From the results of the comparison experiment, it can be seen that the RMSE values obtained by inputting shallow seawater sound speed measurements within a range of about 100 m are relatively small. Therefore, in order to obtain more accurate estimates of SSPs, the optimal depth range for inputting sound speed measurements is about 100 m.

5. Conclusions

In this paper, a RFC-CNN-based SSP estimation method with the help of XCTD measured data is investigated. This method can quickly and accurately estimate the underwater SSP directly through the learning and feature extraction of the marine environmental data, and it also meets the real-time demand, and the experiment verifies the feasibility of the model in this paper. In addition, the selection of XCTD equipment reduces the cost of obtaining the measured data of sound speed and temperature, and improves the convenience and ease of implementation of the SSP estimation method. In this paper, we also compare the effects of inputting measured data of different depth ranges of seawater on the model’s effectiveness in estimating the SSP. From the experimental results, the depth range of the input shallow seawater sound measured data that can achieve the optimal estimation result can be judged.

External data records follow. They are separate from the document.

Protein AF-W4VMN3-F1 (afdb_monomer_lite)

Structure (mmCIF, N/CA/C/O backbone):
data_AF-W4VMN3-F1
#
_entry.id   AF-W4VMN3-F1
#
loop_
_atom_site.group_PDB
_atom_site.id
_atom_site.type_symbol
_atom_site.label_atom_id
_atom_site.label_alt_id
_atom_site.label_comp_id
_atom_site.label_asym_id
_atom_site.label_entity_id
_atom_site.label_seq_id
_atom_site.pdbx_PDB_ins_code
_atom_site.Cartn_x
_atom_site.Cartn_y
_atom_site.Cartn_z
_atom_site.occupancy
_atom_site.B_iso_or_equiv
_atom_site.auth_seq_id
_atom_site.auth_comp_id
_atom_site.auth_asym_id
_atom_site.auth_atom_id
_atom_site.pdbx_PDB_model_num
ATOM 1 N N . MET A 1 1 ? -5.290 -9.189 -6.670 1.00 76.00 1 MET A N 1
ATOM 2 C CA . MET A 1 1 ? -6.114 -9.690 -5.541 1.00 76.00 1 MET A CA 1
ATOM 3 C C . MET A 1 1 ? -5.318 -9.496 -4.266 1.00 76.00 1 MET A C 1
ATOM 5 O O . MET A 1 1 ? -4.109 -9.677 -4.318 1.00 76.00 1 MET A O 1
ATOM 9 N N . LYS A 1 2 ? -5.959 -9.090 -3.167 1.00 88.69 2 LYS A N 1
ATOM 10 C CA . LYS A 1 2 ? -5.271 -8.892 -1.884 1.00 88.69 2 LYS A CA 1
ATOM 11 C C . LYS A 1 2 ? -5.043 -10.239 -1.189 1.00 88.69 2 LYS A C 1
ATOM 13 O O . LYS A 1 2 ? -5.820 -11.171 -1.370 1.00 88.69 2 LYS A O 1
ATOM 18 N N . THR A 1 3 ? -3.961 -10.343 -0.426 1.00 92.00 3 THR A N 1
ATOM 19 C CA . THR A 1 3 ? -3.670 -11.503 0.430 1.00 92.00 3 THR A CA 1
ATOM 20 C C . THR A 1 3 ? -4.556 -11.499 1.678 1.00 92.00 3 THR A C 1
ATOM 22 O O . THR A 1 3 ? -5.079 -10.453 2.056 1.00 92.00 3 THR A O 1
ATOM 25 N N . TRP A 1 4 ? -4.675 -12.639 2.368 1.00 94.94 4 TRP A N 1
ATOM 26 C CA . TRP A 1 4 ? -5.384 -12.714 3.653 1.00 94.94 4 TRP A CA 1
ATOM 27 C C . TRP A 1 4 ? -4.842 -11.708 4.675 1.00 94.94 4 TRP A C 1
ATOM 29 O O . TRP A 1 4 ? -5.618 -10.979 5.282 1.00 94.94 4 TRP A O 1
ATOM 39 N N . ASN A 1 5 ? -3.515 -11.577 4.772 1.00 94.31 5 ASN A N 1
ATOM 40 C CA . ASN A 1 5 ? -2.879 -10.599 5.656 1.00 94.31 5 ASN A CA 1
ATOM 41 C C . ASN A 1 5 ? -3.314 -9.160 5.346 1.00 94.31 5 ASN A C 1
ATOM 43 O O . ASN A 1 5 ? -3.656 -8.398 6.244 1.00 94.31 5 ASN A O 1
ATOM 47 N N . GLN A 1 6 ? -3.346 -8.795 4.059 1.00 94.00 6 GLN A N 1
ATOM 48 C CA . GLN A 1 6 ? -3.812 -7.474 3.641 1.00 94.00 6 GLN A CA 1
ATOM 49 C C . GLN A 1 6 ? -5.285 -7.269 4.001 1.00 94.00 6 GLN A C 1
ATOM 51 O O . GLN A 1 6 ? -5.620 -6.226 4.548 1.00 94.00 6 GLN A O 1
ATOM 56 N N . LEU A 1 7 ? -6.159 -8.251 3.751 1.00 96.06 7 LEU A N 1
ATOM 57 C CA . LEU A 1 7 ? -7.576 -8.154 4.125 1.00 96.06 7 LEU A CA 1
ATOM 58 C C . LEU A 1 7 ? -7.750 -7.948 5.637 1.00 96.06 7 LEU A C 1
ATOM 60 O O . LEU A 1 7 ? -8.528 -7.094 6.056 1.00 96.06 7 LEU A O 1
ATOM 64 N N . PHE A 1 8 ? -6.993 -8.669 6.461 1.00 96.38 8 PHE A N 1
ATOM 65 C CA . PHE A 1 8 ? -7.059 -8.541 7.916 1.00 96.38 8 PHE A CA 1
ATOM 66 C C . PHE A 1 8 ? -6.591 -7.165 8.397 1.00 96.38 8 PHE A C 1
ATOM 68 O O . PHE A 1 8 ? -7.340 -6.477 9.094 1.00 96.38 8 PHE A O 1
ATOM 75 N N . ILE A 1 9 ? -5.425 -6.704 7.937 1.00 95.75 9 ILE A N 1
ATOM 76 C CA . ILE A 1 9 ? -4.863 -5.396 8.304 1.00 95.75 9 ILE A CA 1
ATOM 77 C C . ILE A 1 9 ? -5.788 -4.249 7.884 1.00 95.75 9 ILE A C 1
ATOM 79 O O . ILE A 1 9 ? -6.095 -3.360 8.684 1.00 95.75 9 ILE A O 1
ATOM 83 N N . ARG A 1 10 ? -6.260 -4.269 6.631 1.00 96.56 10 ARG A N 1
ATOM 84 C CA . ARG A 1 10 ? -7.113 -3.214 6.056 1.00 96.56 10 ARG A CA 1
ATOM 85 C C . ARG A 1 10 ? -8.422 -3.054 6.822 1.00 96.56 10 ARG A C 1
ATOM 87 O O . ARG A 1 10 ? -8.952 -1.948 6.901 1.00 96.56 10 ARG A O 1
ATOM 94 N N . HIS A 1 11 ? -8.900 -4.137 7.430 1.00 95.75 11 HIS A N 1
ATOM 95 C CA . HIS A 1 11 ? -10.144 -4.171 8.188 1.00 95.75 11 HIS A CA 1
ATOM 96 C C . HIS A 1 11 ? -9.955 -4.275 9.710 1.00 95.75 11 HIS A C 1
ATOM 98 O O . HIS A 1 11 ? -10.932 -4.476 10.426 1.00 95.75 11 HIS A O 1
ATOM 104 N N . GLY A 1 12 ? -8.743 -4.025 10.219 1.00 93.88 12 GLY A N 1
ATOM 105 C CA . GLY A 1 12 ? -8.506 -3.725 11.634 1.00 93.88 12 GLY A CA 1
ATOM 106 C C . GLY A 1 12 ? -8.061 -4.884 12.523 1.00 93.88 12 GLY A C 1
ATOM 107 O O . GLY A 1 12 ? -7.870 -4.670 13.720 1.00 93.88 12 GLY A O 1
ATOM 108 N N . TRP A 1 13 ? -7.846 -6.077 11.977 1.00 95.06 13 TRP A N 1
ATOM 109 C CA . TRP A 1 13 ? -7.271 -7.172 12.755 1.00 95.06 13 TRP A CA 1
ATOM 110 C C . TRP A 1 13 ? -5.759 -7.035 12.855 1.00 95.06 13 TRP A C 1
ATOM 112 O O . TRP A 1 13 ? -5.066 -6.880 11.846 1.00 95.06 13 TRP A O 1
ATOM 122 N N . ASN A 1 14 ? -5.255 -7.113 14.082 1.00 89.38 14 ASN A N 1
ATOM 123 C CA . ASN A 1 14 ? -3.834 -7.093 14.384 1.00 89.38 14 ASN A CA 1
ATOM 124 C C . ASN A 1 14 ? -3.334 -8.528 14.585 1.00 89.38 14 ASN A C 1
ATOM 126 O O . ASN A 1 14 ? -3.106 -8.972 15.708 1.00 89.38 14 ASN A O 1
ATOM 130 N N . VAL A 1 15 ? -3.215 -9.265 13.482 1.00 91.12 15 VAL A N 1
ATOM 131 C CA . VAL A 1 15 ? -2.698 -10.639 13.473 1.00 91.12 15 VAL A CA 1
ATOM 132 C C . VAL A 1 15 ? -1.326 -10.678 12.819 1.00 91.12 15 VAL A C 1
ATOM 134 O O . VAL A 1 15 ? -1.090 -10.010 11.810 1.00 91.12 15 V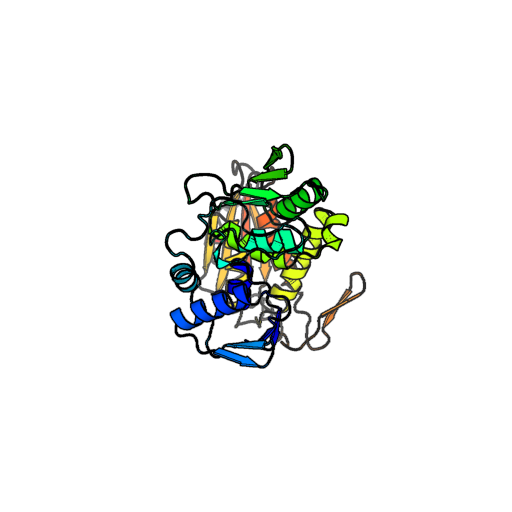AL A O 1
ATOM 137 N N . GLN A 1 16 ? -0.413 -11.465 13.380 1.00 90.06 16 GLN A N 1
ATOM 138 C CA . GLN A 1 16 ? 0.926 -11.608 12.826 1.00 90.06 16 GLN A CA 1
ATOM 139 C C . GLN A 1 16 ? 0.945 -12.763 11.828 1.00 90.06 16 GLN A C 1
ATOM 141 O O . GLN A 1 16 ? 0.680 -13.910 12.176 1.00 90.06 16 GLN A O 1
ATOM 146 N N . LYS A 1 17 ? 1.258 -12.470 10.565 1.00 90.31 17 LYS A N 1
ATOM 147 C CA . LYS A 1 17 ? 1.422 -13.514 9.553 1.00 90.31 17 LYS A CA 1
ATOM 148 C C . LYS A 1 17 ? 2.720 -14.291 9.806 1.00 90.31 17 LYS A C 1
ATOM 150 O O . LYS A 1 17 ? 3.797 -13.696 9.810 1.00 90.31 17 LYS A O 1
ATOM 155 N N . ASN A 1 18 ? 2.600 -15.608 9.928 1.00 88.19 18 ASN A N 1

In addition, salinity is also one of the important factors affecting the variation in sound speed. Salinity data can be included in the subsequent study, using the univariate method, to explore the effect of the inclusion of salinity measured data on the performance of the model in estimating the SSP. In future research, it is also necessary to conduct research on different waters and complex marine environments. Researchers can adjust and improve the network according to the actual needs, thereby improving the efficiency of the model, adapting to different application scenarios, and expanding the scope of application. Considering the direct effect of global warming, our method has certain limitations for long-term sound speed estimation. It is necessary to supplement the newly collected data to the training data in future research, to reduce the limitations of the method by taking into account the effects of objective factors such as global warming.